About this exercise » Only one stretch of the data below should be repeated: the lines from the line containing "ATOM 166 N N" through the line containing "ATOM 192 C C", inclusive, exactly as they are.

[Material for the task Boundary: Start]

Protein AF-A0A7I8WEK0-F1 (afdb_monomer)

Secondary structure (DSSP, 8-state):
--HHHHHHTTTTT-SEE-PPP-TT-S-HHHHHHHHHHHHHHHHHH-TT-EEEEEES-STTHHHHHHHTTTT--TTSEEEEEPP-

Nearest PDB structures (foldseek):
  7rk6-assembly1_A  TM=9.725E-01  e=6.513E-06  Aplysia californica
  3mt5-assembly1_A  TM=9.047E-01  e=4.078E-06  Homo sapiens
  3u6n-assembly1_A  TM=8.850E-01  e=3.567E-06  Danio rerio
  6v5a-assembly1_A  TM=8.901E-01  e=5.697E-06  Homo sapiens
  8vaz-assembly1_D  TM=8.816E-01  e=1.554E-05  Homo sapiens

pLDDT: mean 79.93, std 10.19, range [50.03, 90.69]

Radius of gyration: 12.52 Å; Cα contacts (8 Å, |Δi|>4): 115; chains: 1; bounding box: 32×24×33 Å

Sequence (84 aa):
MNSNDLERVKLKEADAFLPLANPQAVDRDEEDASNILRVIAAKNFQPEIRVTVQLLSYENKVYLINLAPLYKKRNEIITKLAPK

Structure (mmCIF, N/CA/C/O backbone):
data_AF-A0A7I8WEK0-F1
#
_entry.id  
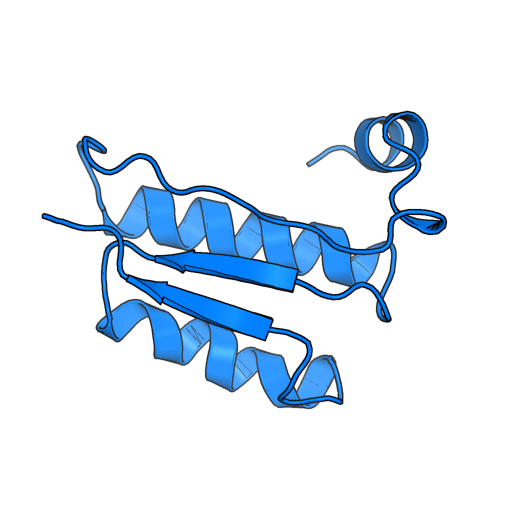 AF-A0A7I8WEK0-F1
#
loop_
_atom_site.group_PDB
_atom_site.id
_atom_site.type_symbol
_atom_site.label_atom_id
_atom_site.label_alt_id
_atom_site.label_comp_id
_atom_site.label_asym_id
_atom_site.label_entity_id
_atom_site.label_seq_id
_atom_site.pdbx_PDB_ins_code
_atom_site.Cartn_x
_atom_site.Cartn_y
_atom_site.Cartn_z
_atom_site.occupancy
_atom_site.B_iso_or_equiv
_atom_site.auth_seq_id
_atom_site.auth_comp_id
_atom_site.auth_asym_id
_atom_site.auth_atom_id
_atom_site.pdbx_PDB_model_num
ATOM 1 N N . MET A 1 1 ? -4.909 11.335 -3.620 1.00 64.38 1 MET A N 1
ATOM 2 C CA . MET A 1 1 ? -6.113 10.564 -3.227 1.00 64.38 1 MET A CA 1
ATOM 3 C C . MET A 1 1 ? -7.029 11.476 -2.438 1.00 64.38 1 MET A C 1
ATOM 5 O O . MET A 1 1 ? -6.520 12.246 -1.633 1.00 64.38 1 MET A O 1
ATOM 9 N N . ASN A 1 2 ? -8.335 11.421 -2.687 1.00 83.56 2 ASN A N 1
ATOM 10 C CA . ASN A 1 2 ? -9.323 12.226 -1.975 1.00 83.56 2 ASN A CA 1
ATOM 11 C C . ASN A 1 2 ? -9.816 11.463 -0.733 1.00 83.56 2 ASN A C 1
ATOM 13 O O . ASN A 1 2 ? -10.158 10.286 -0.836 1.00 83.56 2 ASN A O 1
ATOM 17 N N . SER A 1 3 ? -9.861 12.118 0.429 1.00 79.75 3 SER A N 1
ATOM 18 C CA . SER A 1 3 ? -10.377 11.523 1.671 1.00 79.75 3 SER A CA 1
ATOM 19 C C . SER A 1 3 ? -11.841 11.097 1.551 1.00 79.75 3 SER A C 1
ATOM 21 O O . SER A 1 3 ? -12.224 10.080 2.122 1.00 79.75 3 SER A O 1
ATOM 23 N N . ASN A 1 4 ? -12.635 11.812 0.748 1.00 86.62 4 ASN A N 1
ATOM 24 C CA . ASN A 1 4 ? -14.044 11.483 0.521 1.00 86.62 4 ASN A CA 1
ATOM 25 C C . ASN A 1 4 ? -14.202 10.135 -0.197 1.00 86.62 4 ASN A C 1
ATOM 27 O O . ASN A 1 4 ? -15.138 9.389 0.081 1.00 86.62 4 ASN A O 1
ATOM 31 N N . ASP A 1 5 ? -13.271 9.786 -1.089 1.00 87.25 5 ASP A N 1
ATOM 32 C CA . ASP A 1 5 ? -13.294 8.488 -1.766 1.00 87.25 5 ASP A CA 1
ATOM 33 C C . ASP A 1 5 ? -12.933 7.358 -0.795 1.00 87.25 5 ASP A C 1
ATOM 35 O O . ASP A 1 5 ? -13.549 6.295 -0.841 1.00 87.25 5 ASP A O 1
ATOM 39 N N . LEU A 1 6 ? -11.997 7.601 0.133 1
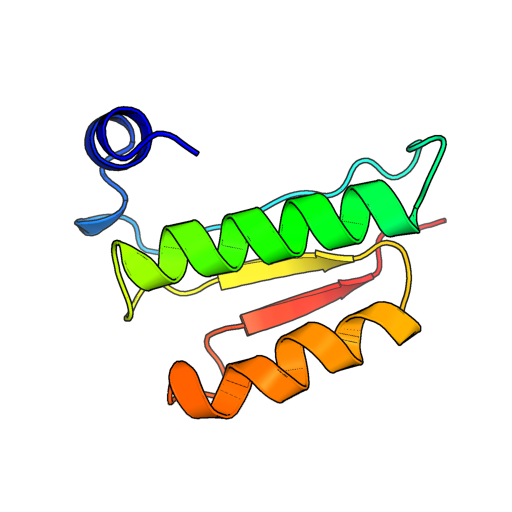.00 85.94 6 LEU A N 1
ATOM 40 C CA . LEU A 1 6 ? -11.614 6.636 1.173 1.00 85.94 6 LEU A CA 1
ATOM 41 C C . LEU A 1 6 ? -12.759 6.350 2.154 1.00 85.94 6 LEU A C 1
ATOM 43 O O . LEU A 1 6 ? -12.935 5.215 2.601 1.00 85.94 6 LEU A O 1
ATOM 47 N N . GLU A 1 7 ? -13.555 7.368 2.470 1.00 88.81 7 GLU A N 1
ATOM 48 C CA . GLU A 1 7 ? -14.755 7.218 3.290 1.00 88.81 7 GLU A CA 1
ATOM 49 C C . GLU A 1 7 ? -15.861 6.465 2.543 1.00 88.81 7 GLU A C 1
ATOM 51 O O . GLU A 1 7 ? -16.450 5.534 3.091 1.00 88.81 7 GLU A O 1
ATOM 56 N N . ARG A 1 8 ? -16.081 6.778 1.258 1.00 90.44 8 ARG A N 1
ATOM 57 C CA . ARG A 1 8 ? -17.057 6.073 0.410 1.00 90.44 8 ARG A CA 1
ATOM 58 C C . ARG A 1 8 ? -16.773 4.580 0.271 1.00 90.44 8 ARG A C 1
ATOM 60 O O . ARG A 1 8 ? -17.714 3.792 0.247 1.00 90.44 8 ARG A O 1
ATOM 67 N N . VAL A 1 9 ? -15.502 4.190 0.178 1.00 88.19 9 VAL A N 1
ATOM 68 C CA . VAL A 1 9 ? -15.098 2.770 0.138 1.00 88.19 9 VAL A CA 1
ATOM 69 C C . VAL A 1 9 ? -15.018 2.134 1.527 1.00 88.19 9 VAL A C 1
ATOM 71 O O . VAL A 1 9 ? -14.599 0.986 1.647 1.00 88.19 9 VAL A O 1
ATOM 74 N N . LYS A 1 10 ? -15.416 2.869 2.574 1.00 90.69 10 LYS A N 1
ATOM 75 C CA . LYS A 1 10 ? -15.423 2.429 3.972 1.00 90.69 10 LYS A CA 1
ATOM 76 C C . LYS A 1 10 ? -14.072 1.896 4.442 1.00 90.69 10 LYS A C 1
ATOM 78 O O . LYS A 1 10 ? -13.999 0.897 5.150 1.00 90.69 10 LYS A O 1
ATOM 83 N N . LEU A 1 11 ? -12.985 2.591 4.098 1.00 89.06 11 LEU A N 1
ATOM 84 C CA . LEU A 1 11 ? -11.629 2.126 4.413 1.00 89.06 11 LEU A CA 1
ATOM 85 C C . LEU A 1 11 ? -11.401 1.893 5.920 1.00 89.06 11 LEU A C 1
ATOM 87 O O . LEU A 1 11 ? -10.607 1.040 6.293 1.00 89.06 11 LEU A O 1
ATOM 91 N N . LYS A 1 12 ? -12.114 2.613 6.798 1.00 88.19 12 LYS A N 1
ATOM 92 C CA . LYS A 1 12 ? -12.040 2.415 8.257 1.00 88.19 12 LYS A CA 1
ATOM 93 C C . LYS A 1 12 ? -12.592 1.064 8.722 1.00 88.19 12 LYS A C 1
ATOM 95 O O . LYS A 1 12 ? -12.112 0.554 9.727 1.00 88.19 12 LYS A O 1
ATOM 100 N N . GLU A 1 13 ? -13.577 0.523 8.007 1.00 90.69 13 GLU A N 1
ATOM 101 C CA . GLU A 1 13 ? -14.221 -0.772 8.276 1.00 90.69 13 GLU A CA 1
ATOM 102 C C . GLU A 1 13 ? -13.564 -1.915 7.480 1.00 90.69 13 GLU A C 1
ATOM 104 O O . GLU A 1 13 ? -13.867 -3.083 7.707 1.00 90.69 13 GLU A O 1
ATOM 109 N N . ALA A 1 14 ? -12.686 -1.593 6.527 1.00 89.69 14 ALA A N 1
ATOM 110 C CA . ALA A 1 14 ? -12.066 -2.569 5.647 1.00 89.69 14 ALA A CA 1
ATOM 111 C C . ALA A 1 14 ? -10.969 -3.380 6.355 1.00 89.69 14 ALA A C 1
ATOM 113 O O . ALA A 1 14 ? -10.100 -2.840 7.039 1.00 89.69 14 ALA A O 1
ATOM 114 N N . ASP A 1 15 ? -10.953 -4.688 6.098 1.00 87.88 15 ASP A N 1
ATOM 115 C CA . ASP A 1 15 ? -9.969 -5.622 6.653 1.00 87.88 15 ASP A CA 1
ATOM 116 C C . ASP A 1 15 ? -8.
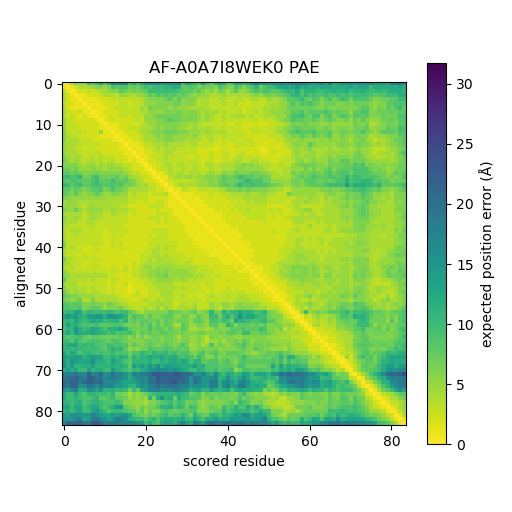554 -5.455 6.085 1.00 87.88 15 ASP A C 1
ATOM 118 O O . ASP A 1 15 ? -7.560 -5.760 6.762 1.00 87.88 15 ASP A O 1
ATOM 122 N N . ALA A 1 16 ? -8.467 -5.060 4.811 1.00 88.38 16 ALA A N 1
ATOM 123 C CA . ALA A 1 16 ? -7.217 -4.912 4.085 1.00 88.38 16 ALA A CA 1
ATOM 124 C C . ALA A 1 16 ? -7.333 -3.954 2.886 1.00 88.38 16 ALA A C 1
ATOM 126 O O . ALA A 1 16 ? -8.393 -3.816 2.277 1.00 88.38 16 ALA A O 1
ATOM 127 N N . PHE A 1 17 ? -6.208 -3.348 2.510 1.00 88.88 17 PHE A N 1
ATOM 128 C CA . PHE A 1 17 ? -6.032 -2.509 1.328 1.00 88.88 17 PHE A CA 1
ATOM 129 C C . PHE A 1 17 ? -4.947 -3.105 0.419 1.00 88.88 17 PHE A C 1
ATOM 131 O O . PHE A 1 17 ? -3.829 -3.372 0.861 1.00 88.88 17 PHE A O 1
ATOM 138 N N . LEU A 1 18 ? -5.278 -3.334 -0.853 1.00 89.31 18 LEU A N 1
ATOM 139 C CA . LEU A 1 18 ? -4.415 -4.021 -1.820 1.00 89.31 18 LEU A CA 1
ATOM 140 C C . LEU A 1 18 ? -4.250 -3.173 -3.094 1.00 89.31 18 LEU A C 1
ATOM 142 O O . LEU A 1 18 ? -4.992 -3.381 -4.055 1.00 89.31 18 LEU A O 1
ATOM 146 N N . PRO A 1 19 ? -3.324 -2.197 -3.128 1.00 86.88 19 PRO A N 1
ATOM 147 C CA . PRO A 1 19 ? -2.944 -1.539 -4.372 1.00 86.88 19 PRO A CA 1
ATOM 148 C C . PRO A 1 19 ? -2.248 -2.537 -5.304 1.00 86.88 19 PRO A C 1
ATOM 150 O O . PRO A 1 19 ? -1.197 -3.100 -4.980 1.00 86.88 19 PRO A O 1
ATOM 153 N N . LEU A 1 20 ? -2.869 -2.754 -6.461 1.00 85.12 20 LEU A N 1
ATOM 154 C CA . LEU A 1 20 ? -2.343 -3.582 -7.539 1.00 85.12 20 LEU A CA 1
ATOM 155 C C . LEU A 1 20 ? -1.525 -2.710 -8.488 1.00 85.12 20 LEU A C 1
ATOM 157 O O . LEU A 1 20 ? -1.987 -1.645 -8.892 1.00 85.12 20 LEU A O 1
ATOM 161 N N . ALA A 1 21 ? -0.337 -3.185 -8.851 1.00 85.88 21 ALA A N 1
ATOM 162 C CA . ALA A 1 21 ? 0.493 -2.543 -9.861 1.00 85.88 21 ALA A CA 1
ATOM 163 C C . ALA A 1 21 ? 0.128 -3.057 -11.250 1.00 85.88 21 ALA A C 1
ATOM 165 O O . ALA A 1 21 ? -0.122 -4.254 -11.420 1.00 85.88 21 ALA A O 1
ATOM 166 N N . ASN A 1 22 ? 0.156 -2.174 -12.246 1.00 85.06 22 ASN A N 1
ATOM 167 C CA . ASN A 1 22 ? 0.038 -2.572 -13.645 1.00 85.06 22 ASN A CA 1
ATOM 168 C C . ASN A 1 22 ? 1.361 -3.190 -14.155 1.00 85.06 22 ASN A C 1
ATOM 170 O O . ASN A 1 22 ? 2.337 -2.459 -14.317 1.00 85.06 22 ASN A O 1
ATOM 174 N N . PRO A 1 23 ? 1.424 -4.496 -14.486 1.00 78.88 23 PRO A N 1
ATOM 175 C CA . PRO A 1 23 ? 2.659 -5.125 -14.965 1.00 78.88 23 PRO A CA 1
ATOM 176 C C . PRO A 1 23 ? 3.167 -4.561 -16.300 1.00 78.88 23 PRO A C 1
ATOM 178 O O . PRO A 1 23 ? 4.363 -4.633 -16.573 1.00 78.88 23 PRO A O 1
ATOM 181 N N . GLN A 1 24 ? 2.268 -3.993 -17.112 1.00 82.94 24 GLN A N 1
ATOM 182 C CA . GLN A 1 24 ? 2.565 -3.393 -18.416 1.00 82.94 24 GLN A CA 1
ATOM 183 C C . GLN A 1 24 ? 2.775 -1.872 -18.339 1.00 82.94 24 GLN A C 1
ATOM 185 O O . GLN A 1 24 ? 2.652 -1.183 -19.351 1.00 82.94 24 GLN A O 1
ATOM 190 N N . ALA A 1 25 ? 3.045 -1.326 -17.148 1.00 81.81 25 ALA A N 1
ATOM 191 C CA . ALA A 1 25 ? 3.350 0.091 -16.992 1.00 81.81 25 ALA A CA 1
ATOM 192 C C . ALA A 1 25 ? 4.566 0.492 -17.845 1.00 81.81 25 ALA A C 1
ATOM 194 O O . ALA A 1 25 ? 5.572 -0.219 -17.884 1.00 81.81 25 ALA A O 1
ATOM 195 N N . VAL A 1 26 ? 4.451 1.640 -18.521 1.00 81.94 26 VAL A N 1
ATOM 196 C CA . VAL A 1 26 ? 5.518 2.208 -19.364 1.00 81.94 26 VAL A CA 1
ATOM 197 C C . VAL A 1 26 ? 6.719 2.601 -18.506 1.00 81.94 26 VAL A C 1
ATOM 199 O O . VAL A 1 26 ? 7.854 2.295 -18.862 1.00 81.94 26 VAL A O 1
ATOM 202 N N . ASP A 1 27 ? 6.450 3.217 -17.355 1.00 86.62 27 ASP A N 1
ATOM 203 C CA . ASP A 1 27 ? 7.436 3.534 -16.331 1.00 86.62 27 ASP A CA 1
ATOM 204 C C . ASP A 1 27 ? 7.114 2.737 -15.059 1.00 86.62 27 ASP A C 1
ATOM 206 O O . ASP A 1 27 ? 6.067 2.906 -14.426 1.00 86.62 27 ASP A O 1
ATOM 210 N N . ARG A 1 28 ? 8.011 1.809 -14.713 1.00 83.94 28 ARG A N 1
ATOM 211 C CA . ARG A 1 28 ? 7.847 0.930 -13.548 1.00 83.94 28 ARG A CA 1
ATOM 212 C C . ARG A 1 28 ? 8.074 1.677 -12.236 1.00 83.94 28 ARG A C 1
ATOM 214 O O . ARG A 1 28 ? 7.457 1.318 -11.234 1.00 83.94 28 ARG A O 1
ATOM 221 N N . ASP A 1 29 ? 8.938 2.688 -12.245 1.00 85.19 29 ASP A N 1
ATOM 222 C CA . ASP A 1 29 ? 9.283 3.467 -11.059 1.00 85.19 29 ASP A CA 1
ATOM 223 C C . ASP A 1 29 ? 8.175 4.466 -10.728 1.00 85.19 29 ASP A C 1
ATOM 225 O O . ASP A 1 29 ? 7.802 4.606 -9.561 1.00 85.19 29 ASP A O 1
ATOM 229 N N . GLU A 1 30 ? 7.576 5.092 -11.745 1.00 87.62 30 GLU A N 1
ATOM 230 C CA . GLU A 1 30 ? 6.403 5.955 -11.558 1.00 87.62 30 GLU A CA 1
ATOM 231 C C . GLU A 1 30 ? 5.208 5.168 -10.994 1.00 87.62 30 GLU A C 1
ATOM 233 O O . GLU A 1 30 ? 4.545 5.614 -10.051 1.00 87.62 30 GLU A O 1
ATOM 238 N N . GLU A 1 31 ? 4.958 3.964 -11.516 1.00 87.62 31 GLU A N 1
ATOM 239 C CA . GLU A 1 31 ? 3.880 3.093 -11.036 1.00 87.62 31 GLU A CA 1
ATOM 240 C C . GLU A 1 31 ? 4.117 2.642 -9.583 1.00 87.62 31 GLU A C 1
ATOM 242 O O . GLU A 1 31 ? 3.204 2.700 -8.751 1.00 87.62 31 GLU A O 1
ATOM 247 N N . ASP A 1 32 ? 5.349 2.255 -9.238 1.00 86.12 32 ASP A N 1
ATOM 248 C CA . ASP A 1 32 ? 5.722 1.910 -7.863 1.00 86.12 32 ASP A CA 1
ATOM 249 C C . ASP A 1 32 ? 5.576 3.108 -6.917 1.00 86.12 32 ASP A C 1
ATOM 251 O O . ASP A 1 32 ? 4.991 2.972 -5.838 1.00 86.12 32 ASP A O 1
ATOM 255 N N . ALA A 1 33 ? 6.036 4.296 -7.321 1.00 87.62 33 ALA A N 1
ATOM 256 C CA . ALA A 1 33 ? 5.888 5.525 -6.544 1.00 87.62 33 ALA A CA 1
ATOM 257 C C . ALA A 1 33 ? 4.410 5.866 -6.303 1.00 87.62 33 ALA A C 1
ATOM 259 O O . ALA A 1 33 ? 4.015 6.192 -5.179 1.00 87.62 33 ALA A O 1
ATOM 260 N N . SER A 1 34 ? 3.569 5.721 -7.330 1.00 88.69 34 SER A N 1
ATOM 261 C CA . SER A 1 34 ? 2.119 5.909 -7.235 1.00 88.69 34 SER A CA 1
ATOM 262 C C . SER A 1 34 ? 1.490 4.930 -6.241 1.00 88.69 34 SER A C 1
ATOM 264 O O . SER A 1 34 ? 0.708 5.328 -5.370 1.00 88.69 34 SER A O 1
ATOM 266 N N . ASN A 1 35 ? 1.882 3.655 -6.290 1.00 87.69 35 ASN A N 1
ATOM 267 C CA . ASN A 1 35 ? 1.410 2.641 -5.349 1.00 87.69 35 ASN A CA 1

[Material for the task Boundary: End]

Response for this exercise »
ATOM 166 N N . ASN A 1 22 ? 0.156 -2.174 -12.246 1.00 85.06 22 ASN A N 1
ATOM 167 C CA . ASN A 1 22 ? 0.038 -2.572 -13.645 1.00 85.06 22 ASN A CA 1
ATOM 168 C C . ASN A 1 22 ? 1.361 -3.190 -14.155 1.00 85.06 22 ASN A C 1
ATOM 170 O O . ASN A 1 22 ? 2.337 -2.459 -14.317 1.00 85.06 22 ASN A O 1
ATOM 174 N N . PRO A 1 23 ? 1.424 -4.496 -14.486 1.00 78.88 23 PRO A N 1
ATOM 175 C CA . PRO A 1 23 ? 2.659 -5.125 -14.965 1.00 78.88 23 PRO A CA 1
ATOM 176 C C . PRO A 1 23 ? 3.167 -4.561 -16.300 1.00 78.88 23 PRO A C 1
ATOM 178 O O . PRO A 1 23 ? 4.363 -4.633 -16.573 1.00 78.88 23 PRO A O 1
ATOM 181 N N . GLN A 1 24 ? 2.268 -3.993 -17.112 1.00 82.94 24 GLN A N 1
ATOM 182 C CA . GLN A 1 24 ? 2.565 -3.393 -18.416 1.00 82.94 24 GLN A CA 1
ATOM 183 C C . GLN A 1 24 ? 2.775 -1.872 -18.339 1.00 82.94 24 GLN A C 1
ATOM 185 O O . GLN A 1 24 ? 2.652 -1.183 -19.351 1.00 82.94 24 GLN A O 1
ATOM 190 N N . ALA A 1 25 ? 3.045 -1.326 -17.148 1.00 81.81 25 ALA A N 1
ATOM 191 C CA . ALA A 1 25 ? 3.350 0.091 -16.992 1.00 81.81 25 ALA A CA 1
ATOM 192 C C . ALA A 1 25 ? 4.566 0.492 -17.845 1.00 81.81 25 ALA A C 1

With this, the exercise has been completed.